On most days of the year I know I am raising decent little kids.  My 2-year-old never forgets to say please and thank you.  My 4-year-old has impeccable manners at school according to all his teachers.  But still, when it comes to the over-indulgence of Christmas, I was a little worried about how my young children would take it all in.

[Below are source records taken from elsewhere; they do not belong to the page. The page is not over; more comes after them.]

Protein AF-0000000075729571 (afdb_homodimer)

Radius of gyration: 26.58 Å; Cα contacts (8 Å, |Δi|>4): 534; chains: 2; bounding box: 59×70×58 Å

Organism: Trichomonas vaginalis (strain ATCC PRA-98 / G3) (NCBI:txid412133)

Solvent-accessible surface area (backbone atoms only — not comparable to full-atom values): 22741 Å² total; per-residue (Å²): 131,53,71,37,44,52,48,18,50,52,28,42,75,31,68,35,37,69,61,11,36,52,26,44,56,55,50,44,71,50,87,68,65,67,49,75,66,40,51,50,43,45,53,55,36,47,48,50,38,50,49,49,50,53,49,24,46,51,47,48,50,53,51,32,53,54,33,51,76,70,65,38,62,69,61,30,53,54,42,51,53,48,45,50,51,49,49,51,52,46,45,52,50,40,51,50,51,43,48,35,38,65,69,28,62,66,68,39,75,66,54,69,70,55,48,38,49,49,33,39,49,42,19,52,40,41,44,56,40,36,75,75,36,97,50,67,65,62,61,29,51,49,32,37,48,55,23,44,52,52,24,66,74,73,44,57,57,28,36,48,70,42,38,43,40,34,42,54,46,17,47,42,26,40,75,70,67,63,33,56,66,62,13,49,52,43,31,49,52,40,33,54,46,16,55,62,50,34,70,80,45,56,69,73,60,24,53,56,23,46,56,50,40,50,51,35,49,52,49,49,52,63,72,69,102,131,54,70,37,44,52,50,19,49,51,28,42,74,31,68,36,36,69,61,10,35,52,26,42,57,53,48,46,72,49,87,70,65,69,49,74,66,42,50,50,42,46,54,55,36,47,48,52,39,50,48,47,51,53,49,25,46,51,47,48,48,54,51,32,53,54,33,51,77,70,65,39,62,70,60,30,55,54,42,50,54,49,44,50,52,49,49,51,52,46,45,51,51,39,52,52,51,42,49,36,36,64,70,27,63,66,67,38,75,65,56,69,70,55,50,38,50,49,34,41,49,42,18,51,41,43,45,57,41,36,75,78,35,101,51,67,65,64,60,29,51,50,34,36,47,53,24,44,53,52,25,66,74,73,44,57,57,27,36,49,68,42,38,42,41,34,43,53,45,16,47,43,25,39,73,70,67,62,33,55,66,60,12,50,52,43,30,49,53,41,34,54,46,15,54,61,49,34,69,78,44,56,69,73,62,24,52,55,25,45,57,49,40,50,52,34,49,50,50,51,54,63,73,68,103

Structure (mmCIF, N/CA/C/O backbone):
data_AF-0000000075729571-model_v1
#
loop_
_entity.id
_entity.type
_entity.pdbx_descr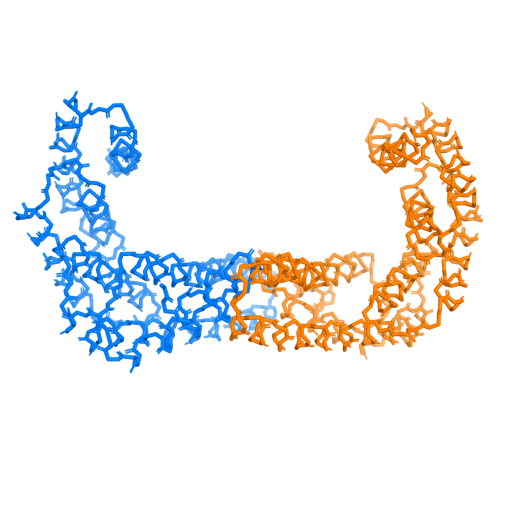iption
1 polymer '14-3-3 protein'
#
loop_
_atom_site.group_PDB
_atom_site.id
_atom_site.type_symbol
_atom_site.label_atom_id
_atom_site.label_alt_id
_atom_site.label_comp_id
_atom_site.label_asym_id
_atom_site.label_entity_id
_atom_site.label_seq_id
_atom_site.pdbx_PDB_ins_code
_atom_site.Cartn_x
_atom_site.Cartn_y
_atom_site.Cartn_z
_atom_site.occupancy
_atom_site.B_iso_or_equiv
_atom_site.auth_seq_id
_atom_site.auth_comp_id
_atom_site.auth_asym_id
_atom_site.auth_atom_id
_atom_site.pdbx_PDB_model_num
ATOM 1 N N . MET A 1 1 ? 19.75 15.914 8.508 1 77.75 1 MET A N 1
ATOM 2 C CA . MET A 1 1 ? 18.531 15.148 8.711 1 77.75 1 MET A CA 1
ATOM 3 C C . MET A 1 1 ? 18.703 14.117 9.812 1 77.75 1 MET A C 1
ATOM 5 O O . MET A 1 1 ? 19.75 13.461 9.891 1 77.75 1 MET A O 1
ATOM 9 N N . ASN A 1 2 ? 17.766 14.148 10.734 1 87 2 ASN A N 1
ATOM 10 C CA . ASN A 1 2 ? 17.734 13.219 11.852 1 87 2 ASN A CA 1
ATOM 11 C C . ASN A 1 2 ? 17.656 11.766 11.383 1 87 2 ASN A C 1
ATOM 13 O O . ASN A 1 2 ? 17.031 11.477 10.367 1 87 2 ASN A O 1
ATOM 17 N N . LYS A 1 3 ? 18.312 10.914 12.086 1 90.44 3 LYS A N 1
ATOM 18 C CA . LYS A 1 3 ? 18.359 9.5 11.727 1 90.44 3 LYS A CA 1
ATOM 19 C C . LYS A 1 3 ? 16.938 8.938 11.578 1 90.44 3 LYS A C 1
ATOM 21 O O . LYS A 1 3 ? 16.656 8.188 10.633 1 90.44 3 LYS A O 1
ATOM 26 N N . HIS A 1 4 ? 16.047 9.312 12.461 1 94.06 4 HIS A N 1
ATOM 27 C CA . HIS A 1 4 ? 14.68 8.797 12.438 1 94.06 4 HIS A CA 1
ATOM 28 C C . HIS A 1 4 ? 13.891 9.375 11.266 1 94.06 4 HIS A C 1
ATOM 30 O O . HIS A 1 4 ? 13.07 8.68 10.664 1 94.06 4 HIS A O 1
ATOM 36 N N . SER A 1 5 ? 14.195 10.594 10.922 1 95.38 5 SER A N 1
ATOM 37 C CA . SER A 1 5 ? 13.562 11.195 9.75 1 95.38 5 SER A CA 1
ATOM 38 C C . SER A 1 5 ? 14.023 10.516 8.461 1 95.38 5 SER A C 1
ATOM 40 O O . SER A 1 5 ? 13.211 10.227 7.582 1 95.38 5 SER A O 1
ATOM 42 N N . PHE A 1 6 ? 15.344 10.297 8.438 1 96.25 6 PHE A N 1
ATOM 43 C CA . PHE A 1 6 ? 15.922 9.617 7.285 1 96.25 6 PHE A CA 1
ATOM 44 C C . PHE A 1 6 ? 15.297 8.234 7.102 1 96.25 6 PHE A C 1
ATOM 46 O O . PHE A 1 6 ? 14.828 7.906 6.016 1 96.25 6 PHE A O 1
ATOM 53 N N . LEU A 1 7 ? 15.188 7.445 8.141 1 96 7 LEU A N 1
ATOM 54 C CA . LEU A 1 7 ? 14.633 6.098 8.086 1 96 7 LEU A CA 1
ATOM 55 C C . LEU A 1 7 ? 13.141 6.133 7.773 1 96 7 LEU A C 1
ATOM 57 O O . LEU A 1 7 ? 12.641 5.305 7.008 1 96 7 LEU A O 1
ATOM 61 N N . ALA A 1 8 ? 12.43 7.074 8.359 1 97.12 8 ALA A N 1
ATOM 62 C CA . ALA A 1 8 ? 11 7.223 8.086 1 97.12 8 ALA A CA 1
ATOM 63 C C . ALA A 1 8 ? 10.742 7.418 6.594 1 97.12 8 ALA A C 1
ATOM 65 O O . ALA A 1 8 ? 9.828 6.809 6.031 1 97.12 8 ALA A O 1
ATOM 66 N N . ARG A 1 9 ? 11.562 8.195 5.992 1 96.56 9 ARG A N 1
ATOM 67 C CA . ARG A 1 9 ? 11.422 8.461 4.566 1 96.56 9 ARG A CA 1
ATOM 68 C C . ARG A 1 9 ? 11.711 7.215 3.738 1 96.56 9 ARG A C 1
ATOM 70 O O . ARG A 1 9 ? 11 6.922 2.773 1 96.56 9 ARG A O 1
ATOM 77 N N . VAL A 1 10 ? 12.734 6.527 4.152 1 96.94 10 VAL A N 1
ATOM 78 C CA . VAL A 1 10 ? 13.117 5.309 3.443 1 96.94 10 VAL A CA 1
ATOM 79 C C . VAL A 1 10 ? 11.992 4.281 3.555 1 96.94 10 VAL A C 1
ATOM 81 O O . VAL A 1 10 ? 11.57 3.699 2.551 1 96.94 10 VAL A O 1
ATOM 84 N N . TYR A 1 11 ? 11.461 4.109 4.742 1 96.62 11 TYR A N 1
ATOM 85 C CA . TYR A 1 11 ? 10.398 3.133 4.961 1 96.62 11 TYR A CA 1
ATOM 86 C C . TYR A 1 11 ? 9.133 3.535 4.227 1 96.62 11 TYR A C 1
ATOM 88 O O . TYR A 1 11 ? 8.43 2.686 3.668 1 96.62 11 TYR A O 1
ATOM 96 N N . HIS A 1 12 ? 8.898 4.805 4.211 1 97.38 12 HIS A N 1
ATOM 97 C CA . HIS A 1 12 ? 7.738 5.305 3.48 1 97.38 12 HIS A CA 1
ATOM 98 C C . HIS A 1 12 ? 7.859 5.012 1.988 1 97.38 12 HIS A C 1
ATOM 100 O O . HIS A 1 12 ? 6.914 4.508 1.373 1 97.38 12 HIS A O 1
ATOM 106 N N . THR A 1 13 ? 9.031 5.27 1.463 1 96.19 13 THR A N 1
ATOM 107 C CA . THR A 1 13 ? 9.281 5.035 0.045 1 96.19 13 THR A CA 1
ATOM 108 C C . THR A 1 13 ? 9.188 3.547 -0.28 1 96.19 13 THR A C 1
ATOM 110 O O . THR A 1 13 ? 8.742 3.168 -1.367 1 96.19 13 THR A O 1
ATOM 113 N N . ALA A 1 14 ? 9.508 2.748 0.701 1 95.75 14 ALA A N 1
ATOM 114 C CA . ALA A 1 14 ? 9.5 1.297 0.532 1 95.75 14 ALA A CA 1
ATOM 115 C C . ALA A 1 14 ? 8.094 0.733 0.735 1 95.75 14 ALA A C 1
ATOM 117 O O . ALA A 1 14 ? 7.883 -0.478 0.634 1 95.75 14 ALA A O 1
ATOM 118 N N . GLY A 1 15 ? 7.141 1.57 1.052 1 94.12 15 GLY A N 1
ATOM 119 C CA . GLY A 1 15 ? 5.77 1.128 1.232 1 94.12 15 GLY A CA 1
ATOM 120 C C . GLY A 1 15 ? 5.504 0.553 2.611 1 94.12 15 GLY A C 1
ATOM 121 O O . GLY A 1 15 ? 4.496 -0.122 2.826 1 94.12 15 GLY A O 1
ATOM 122 N N . LEU A 1 16 ? 6.453 0.75 3.496 1 94.38 16 LEU A N 1
ATOM 123 C CA . LEU A 1 16 ? 6.34 0.238 4.855 1 94.38 16 LEU A CA 1
ATOM 124 C C . LEU A 1 16 ? 5.816 1.315 5.801 1 94.38 16 LEU A C 1
ATOM 126 O O . LEU A 1 16 ? 6.535 1.76 6.699 1 94.38 16 LEU A O 1
ATOM 130 N N . THR A 1 17 ? 4.543 1.588 5.715 1 95.56 17 THR A N 1
ATOM 131 C CA . THR A 1 17 ? 3.914 2.746 6.344 1 95.56 17 THR A CA 1
ATOM 132 C C . THR A 1 17 ? 3.932 2.611 7.863 1 95.56 17 THR A C 1
ATOM 134 O O . THR A 1 17 ? 4.117 3.598 8.578 1 95.56 17 THR A O 1
ATOM 137 N N . THR A 1 18 ? 3.77 1.419 8.391 1 94.44 18 THR A N 1
ATOM 138 C CA . THR A 1 18 ? 3.773 1.207 9.836 1 94.44 18 THR A CA 1
ATOM 139 C C . THR A 1 18 ? 5.145 1.528 10.43 1 94.44 18 THR A C 1
ATOM 141 O O . THR A 1 18 ? 5.246 2.279 11.398 1 94.44 18 THR A O 1
ATOM 144 N N . LYS A 1 19 ? 6.109 1.019 9.789 1 93.88 19 LYS A N 1
ATOM 145 C CA . LYS A 1 19 ? 7.469 1.254 10.258 1 93.88 19 LYS A CA 1
ATOM 146 C C . LYS A 1 19 ? 7.844 2.73 10.148 1 93.88 19 LYS A C 1
ATOM 148 O O . LYS A 1 19 ? 8.531 3.27 11.016 1 93.88 19 LYS A O 1
ATOM 153 N N . ALA A 1 20 ? 7.398 3.32 9.031 1 97 20 ALA A N 1
ATOM 154 C CA . ALA A 1 20 ? 7.66 4.746 8.844 1 97 20 ALA A CA 1
ATOM 155 C C . ALA A 1 20 ? 7.051 5.566 9.977 1 97 20 ALA A C 1
ATOM 157 O O . ALA A 1 20 ? 7.711 6.445 10.539 1 97 20 ALA A O 1
ATOM 158 N N . ALA A 1 21 ? 5.863 5.223 10.328 1 96.94 21 ALA A N 1
ATOM 159 C CA . ALA A 1 21 ? 5.172 5.938 11.391 1 96.94 21 ALA A CA 1
ATOM 160 C C . ALA A 1 21 ? 5.859 5.719 12.734 1 96.94 21 ALA A C 1
ATOM 162 O O . ALA A 1 21 ? 5.934 6.633 13.562 1 96.94 21 ALA A O 1
ATOM 163 N N . ASP A 1 22 ? 6.363 4.527 12.961 1 95.44 22 ASP A N 1
ATOM 164 C CA . ASP A 1 22 ? 7.094 4.227 14.195 1 95.44 22 ASP A CA 1
ATOM 165 C C . ASP A 1 22 ? 8.328 5.113 14.328 1 95.44 22 ASP A C 1
ATOM 167 O O . ASP A 1 22 ? 8.648 5.578 15.422 1 95.44 22 ASP A O 1
ATOM 171 N N . GLU A 1 23 ? 9.008 5.285 13.195 1 95.44 23 GLU A N 1
ATOM 172 C CA . GLU A 1 23 ? 10.195 6.141 13.219 1 95.44 23 GLU A CA 1
ATOM 173 C C . GLU A 1 23 ? 9.828 7.582 13.555 1 95.44 23 GLU A C 1
ATOM 175 O O . GLU A 1 23 ? 10.586 8.273 14.234 1 95.44 23 GLU A O 1
ATOM 180 N N . VAL A 1 24 ? 8.688 8.031 13.07 1 95.69 24 VAL A N 1
ATOM 181 C CA . VAL A 1 24 ? 8.227 9.383 13.367 1 95.69 24 VAL A CA 1
ATOM 182 C C . VAL A 1 24 ? 7.91 9.508 14.852 1 95.69 24 VAL A C 1
ATOM 184 O O . VAL A 1 24 ? 8.195 10.539 15.469 1 95.69 24 VAL A O 1
ATOM 187 N N . SER A 1 25 ? 7.375 8.484 15.445 1 94.69 25 SER A N 1
ATOM 188 C CA . SER A 1 25 ? 7.109 8.484 16.875 1 94.69 25 SER A CA 1
ATOM 189 C C . SER A 1 25 ? 8.398 8.633 17.672 1 94.69 25 SER A C 1
ATOM 191 O O . SER A 1 25 ? 8.422 9.305 18.719 1 94.69 25 SER A O 1
ATOM 193 N N . LYS A 1 26 ? 9.406 8.031 17.188 1 93.44 26 LYS A N 1
ATOM 194 C CA . LYS A 1 26 ? 10.703 8.148 17.844 1 93.44 26 LYS A CA 1
ATOM 195 C C . LYS A 1 26 ? 11.273 9.555 17.703 1 93.44 26 LYS A C 1
ATOM 197 O O . LYS A 1 26 ? 11.953 10.055 18.594 1 93.44 26 LYS A O 1
ATOM 202 N N . LEU A 1 27 ? 11 10.109 16.516 1 91.94 27 LEU A N 1
ATOM 203 C CA . LEU A 1 27 ? 11.43 11.484 16.266 1 91.94 27 LEU A CA 1
ATOM 204 C C . LEU A 1 27 ? 10.828 12.438 17.297 1 91.94 27 LEU A C 1
ATOM 206 O O . LEU A 1 27 ? 11.492 13.383 17.719 1 91.94 27 LEU A O 1
ATOM 210 N N . ALA A 1 28 ? 9.656 12.172 17.75 1 91.12 28 ALA A N 1
ATOM 211 C CA . ALA A 1 28 ? 8.945 13.016 18.719 1 91.12 28 ALA A CA 1
ATOM 212 C C . ALA A 1 28 ? 9.625 12.977 20.078 1 91.12 28 ALA A C 1
ATOM 214 O O . ALA A 1 28 ? 9.477 13.898 20.891 1 91.12 28 ALA A O 1
ATOM 215 N N . LEU A 1 29 ? 10.398 11.945 20.344 1 90.56 29 LEU A N 1
ATOM 216 C CA . LEU A 1 29 ? 11.031 11.75 21.656 1 90.56 29 LEU A CA 1
ATOM 217 C C . LEU A 1 29 ? 12.359 12.492 21.719 1 90.56 29 LEU A C 1
ATOM 219 O O . LEU A 1 29 ? 12.93 12.648 22.812 1 90.56 29 LEU A O 1
ATOM 223 N N . LEU A 1 30 ? 12.781 12.938 20.578 1 88.44 30 LEU A N 1
ATOM 224 C CA . LEU A 1 30 ? 14.062 13.641 20.562 1 88.44 30 LEU A CA 1
ATOM 225 C C . LEU A 1 30 ? 13.906 15.078 21.047 1 88.44 30 LEU A C 1
ATOM 227 O O . LEU A 1 30 ? 12.836 15.672 20.891 1 88.44 30 LEU A O 1
ATOM 231 N N . ARG A 1 31 ? 15.016 15.641 21.547 1 85.12 31 ARG A N 1
ATOM 232 C CA . ARG A 1 31 ? 14.977 16.984 22.141 1 85.12 31 ARG A CA 1
ATOM 233 C C . ARG A 1 31 ? 15.289 18.047 21.094 1 85.12 31 ARG A C 1
ATOM 235 O O . ARG A 1 31 ? 14.852 19.188 21.219 1 85.12 31 ARG A O 1
ATOM 242 N N . ASP A 1 32 ? 15.867 17.672 20.047 1 86.69 32 ASP A N 1
ATOM 243 C CA . ASP A 1 32 ? 16.344 18.625 19.047 1 86.69 32 ASP A CA 1
ATOM 244 C C . ASP A 1 32 ? 15.18 19.219 18.25 1 86.69 32 ASP A C 1
ATOM 246 O O . ASP A 1 32 ? 14.141 18.562 18.078 1 86.69 32 ASP A O 1
ATOM 250 N N . ALA A 1 33 ? 15.43 20.438 17.797 1 87.81 33 ALA A N 1
ATOM 251 C CA . ALA A 1 33 ? 14.469 21.062 16.891 1 87.81 33 ALA A CA 1
ATOM 252 C C . ALA A 1 33 ? 14.391 20.312 15.57 1 87.81 33 ALA A C 1
ATOM 254 O O . ALA A 1 33 ? 15.383 19.75 15.102 1 87.81 33 ALA A O 1
ATOM 255 N N . LEU A 1 34 ? 13.156 20.391 15.031 1 89.75 34 LEU A N 1
ATOM 256 C CA . LEU A 1 34 ? 12.961 19.75 13.742 1 89.75 34 LEU A CA 1
ATOM 257 C C . LEU A 1 34 ? 13.367 20.672 12.602 1 89.75 34 LEU A C 1
ATOM 259 O O . LEU A 1 34 ? 13.117 21.875 12.648 1 89.75 34 LEU A O 1
ATOM 263 N N . THR A 1 35 ? 14.047 20.062 11.664 1 89.81 35 THR A N 1
ATOM 264 C CA . THR A 1 35 ? 14.305 20.797 10.43 1 89.81 35 THR A CA 1
ATOM 265 C C . THR A 1 35 ? 13.07 20.812 9.539 1 89.81 35 THR A C 1
ATOM 267 O O . THR A 1 35 ? 12.141 20.031 9.742 1 89.81 35 THR A O 1
ATOM 270 N N . PRO A 1 36 ? 13.023 21.672 8.547 1 87.88 36 PRO A N 1
ATOM 271 C CA . PRO A 1 36 ? 11.898 21.656 7.602 1 87.88 36 PRO A CA 1
ATOM 272 C C . PRO A 1 36 ? 11.711 20.297 6.938 1 87.88 36 PRO A C 1
ATOM 274 O O . PRO A 1 36 ? 10.57 19.875 6.695 1 87.88 36 PRO A O 1
ATOM 277 N N . GLU A 1 37 ? 12.758 19.656 6.754 1 90.81 37 GLU A N 1
ATOM 278 C CA . GLU A 1 37 ? 12.688 18.328 6.156 1 90.81 37 GLU A CA 1
ATOM 279 C C . GLU A 1 37 ? 12.078 17.328 7.125 1 90.81 37 GLU A C 1
ATOM 281 O O . GLU A 1 37 ? 11.305 16.453 6.719 1 90.81 37 GLU A O 1
ATOM 286 N N . ASP A 1 38 ? 12.43 17.469 8.367 1 93.31 38 ASP A N 1
ATOM 287 C CA . ASP A 1 38 ? 11.852 16.609 9.398 1 93.31 38 ASP A CA 1
ATOM 288 C C . ASP A 1 38 ? 10.336 16.812 9.5 1 93.31 38 ASP A C 1
ATOM 290 O O . ASP A 1 38 ? 9.578 15.844 9.555 1 93.31 38 ASP A O 1
ATOM 294 N N . GLU A 1 39 ? 9.992 18.062 9.438 1 91.38 39 GLU A N 1
ATOM 295 C CA . GLU A 1 39 ? 8.586 18.406 9.555 1 91.38 39 GLU A CA 1
ATOM 296 C C . GLU A 1 39 ? 7.781 17.844 8.383 1 91.38 39 GLU A C 1
ATOM 298 O O . GLU A 1 39 ? 6.695 17.297 8.578 1 91.38 39 GLU A O 1
ATOM 303 N N . ALA A 1 40 ? 8.344 17.984 7.266 1 91.56 40 ALA A N 1
ATOM 304 C CA . ALA A 1 40 ? 7.707 17.438 6.074 1 91.56 40 ALA A CA 1
ATOM 305 C C . ALA A 1 40 ? 7.562 15.922 6.172 1 91.56 40 ALA A C 1
ATOM 307 O O . ALA A 1 40 ? 6.535 15.359 5.785 1 91.56 40 ALA A O 1
ATOM 308 N N . THR A 1 41 ? 8.594 15.273 6.688 1 95.31 41 THR A N 1
ATOM 309 C CA . THR A 1 41 ? 8.578 13.828 6.863 1 95.31 41 THR A CA 1
ATOM 310 C C . THR A 1 41 ? 7.477 13.414 7.836 1 95.31 41 THR A C 1
ATOM 312 O O . THR A 1 41 ? 6.727 12.477 7.566 1 95.31 41 THR A O 1
ATOM 315 N N . VAL A 1 42 ? 7.359 14.172 8.906 1 95.38 42 VAL A N 1
ATOM 316 C CA . VAL A 1 42 ? 6.328 13.883 9.891 1 95.38 42 VAL A CA 1
ATOM 317 C C . VAL A 1 42 ? 4.949 13.969 9.234 1 95.38 42 VAL A C 1
ATOM 319 O O . VAL A 1 42 ? 4.137 13.047 9.367 1 95.38 42 VAL A O 1
ATOM 322 N N . SER A 1 43 ? 4.762 14.984 8.516 1 95.5 43 SER A N 1
ATOM 323 C CA . SER A 1 43 ? 3.465 15.242 7.898 1 95.5 43 SER A CA 1
ATOM 324 C C . SER A 1 43 ? 3.121 14.156 6.879 1 95.5 43 SER A C 1
ATOM 326 O O . SER A 1 43 ? 2.037 13.578 6.926 1 95.5 43 SER A O 1
ATOM 328 N N . VAL A 1 44 ? 4.047 13.828 6.023 1 96.5 44 VAL A N 1
ATOM 329 C CA . VAL A 1 44 ? 3.807 12.906 4.918 1 96.5 44 VAL A CA 1
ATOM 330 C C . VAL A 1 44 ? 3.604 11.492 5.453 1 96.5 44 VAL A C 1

In the days leading up to December 25 my son kept adding new things to his list of presents.  When I told him that ship had sailed and we were accepting no new requests, he harped on the five really big things he wanted.  “You’ll only get ONE big gift,” I reminded him.  Of course he wanted that one to be the Hot Wheels Triple Track Twister when I had already got him the Carcade.  So I just stopped talking about presents altogether.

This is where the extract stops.